What you have to do -
Each line in the records below, from the one that contains "ATOM 47 O O" to the one that contains "ATOM 54 C C", should be reproduced exactly, the first and last included.
──────── Dataset records
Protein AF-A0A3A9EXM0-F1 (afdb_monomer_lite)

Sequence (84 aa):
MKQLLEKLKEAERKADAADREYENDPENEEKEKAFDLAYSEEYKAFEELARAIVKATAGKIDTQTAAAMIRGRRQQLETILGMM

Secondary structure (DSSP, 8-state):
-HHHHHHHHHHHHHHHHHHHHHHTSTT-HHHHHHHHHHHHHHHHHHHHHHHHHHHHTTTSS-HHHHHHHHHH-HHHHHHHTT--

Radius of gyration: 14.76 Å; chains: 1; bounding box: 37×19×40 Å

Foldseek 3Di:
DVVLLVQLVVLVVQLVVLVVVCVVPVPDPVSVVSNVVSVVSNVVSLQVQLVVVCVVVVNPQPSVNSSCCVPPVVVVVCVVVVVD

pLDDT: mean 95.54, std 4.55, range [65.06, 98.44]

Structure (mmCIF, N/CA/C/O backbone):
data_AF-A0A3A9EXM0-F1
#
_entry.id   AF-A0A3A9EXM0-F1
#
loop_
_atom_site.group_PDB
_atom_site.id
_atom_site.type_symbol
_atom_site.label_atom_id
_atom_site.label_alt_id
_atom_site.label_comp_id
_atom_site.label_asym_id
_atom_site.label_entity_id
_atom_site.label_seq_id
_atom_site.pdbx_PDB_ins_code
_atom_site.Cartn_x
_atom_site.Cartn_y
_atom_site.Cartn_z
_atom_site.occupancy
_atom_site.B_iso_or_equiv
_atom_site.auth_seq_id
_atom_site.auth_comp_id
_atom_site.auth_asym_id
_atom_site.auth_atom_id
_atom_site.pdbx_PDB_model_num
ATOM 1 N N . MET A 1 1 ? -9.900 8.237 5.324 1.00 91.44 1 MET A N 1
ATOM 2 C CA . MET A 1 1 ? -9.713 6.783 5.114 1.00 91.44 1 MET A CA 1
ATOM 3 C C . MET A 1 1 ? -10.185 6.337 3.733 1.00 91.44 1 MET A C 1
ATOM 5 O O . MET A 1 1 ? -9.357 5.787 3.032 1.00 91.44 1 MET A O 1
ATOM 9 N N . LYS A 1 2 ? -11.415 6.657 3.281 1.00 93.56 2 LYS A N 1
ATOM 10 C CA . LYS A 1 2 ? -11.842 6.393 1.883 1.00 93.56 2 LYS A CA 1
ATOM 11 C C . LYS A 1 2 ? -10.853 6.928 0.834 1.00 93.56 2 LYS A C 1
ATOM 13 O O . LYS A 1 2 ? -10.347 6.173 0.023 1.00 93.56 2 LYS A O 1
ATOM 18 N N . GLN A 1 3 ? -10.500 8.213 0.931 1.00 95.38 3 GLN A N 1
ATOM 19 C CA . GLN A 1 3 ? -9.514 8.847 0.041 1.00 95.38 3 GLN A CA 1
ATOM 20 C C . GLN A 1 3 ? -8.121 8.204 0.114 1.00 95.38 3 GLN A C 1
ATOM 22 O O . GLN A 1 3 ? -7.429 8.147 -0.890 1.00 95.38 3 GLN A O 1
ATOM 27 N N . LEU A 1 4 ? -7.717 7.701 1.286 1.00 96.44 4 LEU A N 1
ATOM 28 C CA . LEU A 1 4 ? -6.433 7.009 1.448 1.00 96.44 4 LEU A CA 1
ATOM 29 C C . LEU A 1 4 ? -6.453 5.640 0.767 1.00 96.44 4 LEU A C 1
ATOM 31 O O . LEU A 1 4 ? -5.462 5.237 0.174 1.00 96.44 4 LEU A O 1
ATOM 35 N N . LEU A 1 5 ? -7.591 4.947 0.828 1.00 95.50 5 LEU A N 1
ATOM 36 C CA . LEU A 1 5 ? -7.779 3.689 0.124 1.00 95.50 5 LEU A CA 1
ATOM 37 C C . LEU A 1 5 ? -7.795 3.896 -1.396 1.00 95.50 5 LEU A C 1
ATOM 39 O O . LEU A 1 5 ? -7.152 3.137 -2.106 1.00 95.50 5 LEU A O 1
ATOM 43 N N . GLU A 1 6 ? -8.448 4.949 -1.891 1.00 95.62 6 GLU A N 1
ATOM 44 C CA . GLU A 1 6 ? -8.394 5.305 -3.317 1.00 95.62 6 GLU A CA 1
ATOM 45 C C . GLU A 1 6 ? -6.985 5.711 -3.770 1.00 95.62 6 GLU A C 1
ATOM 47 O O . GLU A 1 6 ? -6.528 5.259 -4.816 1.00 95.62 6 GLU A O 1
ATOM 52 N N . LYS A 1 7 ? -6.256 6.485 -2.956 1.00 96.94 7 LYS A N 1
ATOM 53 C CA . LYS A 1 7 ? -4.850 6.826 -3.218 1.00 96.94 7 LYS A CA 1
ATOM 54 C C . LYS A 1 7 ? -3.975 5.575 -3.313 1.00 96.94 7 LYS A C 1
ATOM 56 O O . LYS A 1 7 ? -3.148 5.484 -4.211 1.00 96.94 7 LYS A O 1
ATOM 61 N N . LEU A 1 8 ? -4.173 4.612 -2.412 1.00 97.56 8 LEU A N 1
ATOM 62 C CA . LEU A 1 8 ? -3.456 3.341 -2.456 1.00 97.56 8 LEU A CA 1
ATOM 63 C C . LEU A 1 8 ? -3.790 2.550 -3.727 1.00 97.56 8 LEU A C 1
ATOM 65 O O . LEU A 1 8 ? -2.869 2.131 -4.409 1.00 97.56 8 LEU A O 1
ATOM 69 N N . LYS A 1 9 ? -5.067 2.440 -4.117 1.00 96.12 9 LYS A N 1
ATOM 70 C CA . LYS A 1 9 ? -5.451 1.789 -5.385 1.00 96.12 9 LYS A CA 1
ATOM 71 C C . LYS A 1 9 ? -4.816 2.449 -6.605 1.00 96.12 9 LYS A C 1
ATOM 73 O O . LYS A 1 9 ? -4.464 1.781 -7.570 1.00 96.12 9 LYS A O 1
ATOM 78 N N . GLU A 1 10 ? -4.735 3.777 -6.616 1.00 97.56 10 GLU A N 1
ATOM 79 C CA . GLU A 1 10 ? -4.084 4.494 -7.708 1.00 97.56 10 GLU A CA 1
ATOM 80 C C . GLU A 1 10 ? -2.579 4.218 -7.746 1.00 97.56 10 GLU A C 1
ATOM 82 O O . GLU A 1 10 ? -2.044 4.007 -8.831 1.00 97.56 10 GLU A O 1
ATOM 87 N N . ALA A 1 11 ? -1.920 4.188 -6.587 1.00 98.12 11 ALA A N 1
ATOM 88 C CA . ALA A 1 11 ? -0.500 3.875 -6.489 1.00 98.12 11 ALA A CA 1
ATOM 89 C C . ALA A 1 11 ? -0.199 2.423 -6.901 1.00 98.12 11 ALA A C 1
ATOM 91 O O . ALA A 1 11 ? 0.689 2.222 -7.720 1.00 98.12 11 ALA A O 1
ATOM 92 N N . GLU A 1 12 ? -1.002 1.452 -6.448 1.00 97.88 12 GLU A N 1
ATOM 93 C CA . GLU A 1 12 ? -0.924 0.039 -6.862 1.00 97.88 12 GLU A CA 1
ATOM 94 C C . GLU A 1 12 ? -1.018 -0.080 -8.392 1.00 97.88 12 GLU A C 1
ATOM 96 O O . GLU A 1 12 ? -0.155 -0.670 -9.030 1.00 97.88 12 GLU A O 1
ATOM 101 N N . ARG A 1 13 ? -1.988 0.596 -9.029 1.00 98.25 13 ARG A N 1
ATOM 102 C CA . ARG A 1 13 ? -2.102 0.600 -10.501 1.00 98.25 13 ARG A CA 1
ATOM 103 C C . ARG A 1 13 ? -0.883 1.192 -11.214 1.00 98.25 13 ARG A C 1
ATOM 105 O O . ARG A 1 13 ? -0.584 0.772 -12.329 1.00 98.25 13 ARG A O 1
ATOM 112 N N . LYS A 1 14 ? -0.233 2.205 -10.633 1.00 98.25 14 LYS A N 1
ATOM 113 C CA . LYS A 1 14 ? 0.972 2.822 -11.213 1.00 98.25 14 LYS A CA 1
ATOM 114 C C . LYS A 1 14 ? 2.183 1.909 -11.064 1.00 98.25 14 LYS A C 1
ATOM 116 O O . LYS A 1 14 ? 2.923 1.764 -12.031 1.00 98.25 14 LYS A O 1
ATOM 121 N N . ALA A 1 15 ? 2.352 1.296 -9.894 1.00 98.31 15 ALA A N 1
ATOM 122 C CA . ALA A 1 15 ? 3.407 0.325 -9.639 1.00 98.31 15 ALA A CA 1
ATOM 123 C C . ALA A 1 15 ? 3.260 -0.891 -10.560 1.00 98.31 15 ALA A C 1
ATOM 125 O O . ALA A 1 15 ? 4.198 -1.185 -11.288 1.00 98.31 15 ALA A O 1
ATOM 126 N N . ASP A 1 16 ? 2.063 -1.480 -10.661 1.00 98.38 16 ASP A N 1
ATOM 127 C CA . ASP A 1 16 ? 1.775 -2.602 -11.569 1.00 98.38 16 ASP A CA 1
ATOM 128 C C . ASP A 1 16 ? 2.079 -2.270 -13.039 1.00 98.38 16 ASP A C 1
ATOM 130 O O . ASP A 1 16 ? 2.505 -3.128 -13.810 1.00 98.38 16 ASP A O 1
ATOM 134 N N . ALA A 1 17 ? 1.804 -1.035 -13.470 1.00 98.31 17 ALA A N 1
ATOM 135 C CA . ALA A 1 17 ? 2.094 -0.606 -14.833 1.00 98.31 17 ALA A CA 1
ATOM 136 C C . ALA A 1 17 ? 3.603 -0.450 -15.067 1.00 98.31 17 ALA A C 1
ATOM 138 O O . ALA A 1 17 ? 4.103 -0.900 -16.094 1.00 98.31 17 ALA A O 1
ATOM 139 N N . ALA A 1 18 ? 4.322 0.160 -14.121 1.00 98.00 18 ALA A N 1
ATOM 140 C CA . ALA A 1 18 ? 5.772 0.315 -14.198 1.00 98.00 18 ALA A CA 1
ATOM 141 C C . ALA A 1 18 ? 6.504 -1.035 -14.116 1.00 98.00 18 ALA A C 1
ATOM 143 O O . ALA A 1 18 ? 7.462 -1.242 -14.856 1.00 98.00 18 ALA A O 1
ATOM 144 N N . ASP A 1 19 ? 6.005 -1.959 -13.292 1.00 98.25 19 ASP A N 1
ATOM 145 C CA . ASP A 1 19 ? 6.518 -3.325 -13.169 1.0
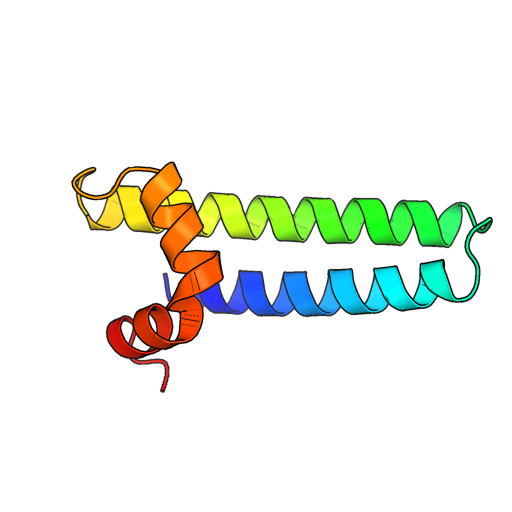0 98.25 19 ASP A CA 1
ATOM 146 C C . ASP A 1 19 ? 6.440 -4.046 -14.514 1.00 98.25 19 ASP A C 1
ATOM 148 O O . ASP A 1 19 ? 7.451 -4.480 -15.047 1.00 98.25 19 ASP A O 1
ATOM 152 N N . ARG A 1 20 ? 5.272 -4.034 -15.171 1.00 98.19 20 ARG A N 1
ATOM
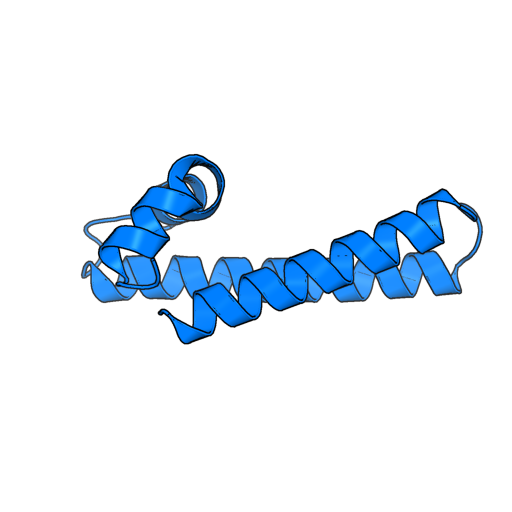 153 C CA . ARG A 1 20 ? 5.112 -4.631 -16.510 1.00 98.19 20 ARG A CA 1
ATOM 154 C C . ARG A 1 20 ? 6.030 -4.010 -17.558 1.00 98.19 20 ARG A C 1
ATOM 156 O O . ARG A 1 20 ? 6.506 -4.707 -18.451 1.00 98.19 20 ARG A O 1
ATOM 163 N N . GLU A 1 21 ? 6.247 -2.697 -17.512 1.00 97.81 21 GLU A N 1
ATOM 164 C CA . GLU A 1 21 ? 7.176 -2.038 -18.437 1.00 97.81 21 GLU A CA 1
ATOM 165 C C . GLU A 1 21 ? 8.614 -2.523 -18.228 1.00 97.81 21 GLU A C 1
ATOM 167 O O . GLU A 1 21 ? 9.320 -2.737 -19.219 1.00 97.81 21 GLU A O 1
ATOM 172 N N . TYR A 1 22 ? 9.019 -2.722 -16.970 1.00 97.06 22 TYR A N 1
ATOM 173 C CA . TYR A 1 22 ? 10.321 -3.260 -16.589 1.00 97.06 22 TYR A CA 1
────────────────
Your solution -
ATOM 47 O O . GLU A 1 6 ? -6.528 5.259 -4.816 1.00 95.62 6 GLU A O 1
ATOM 52 N N . LYS A 1 7 ? -6.256 6.485 -2.956 1.00 96.94 7 LYS A N 1
ATOM 53 C CA . LYS A 1 7 ? -4.850 6.826 -3.218 1.00 96.94 7 LYS A CA 1
ATOM 54 C C . LYS A 1 7 ? -3.975 5.575 -3.313 1.00 96.94 7 LYS A C 1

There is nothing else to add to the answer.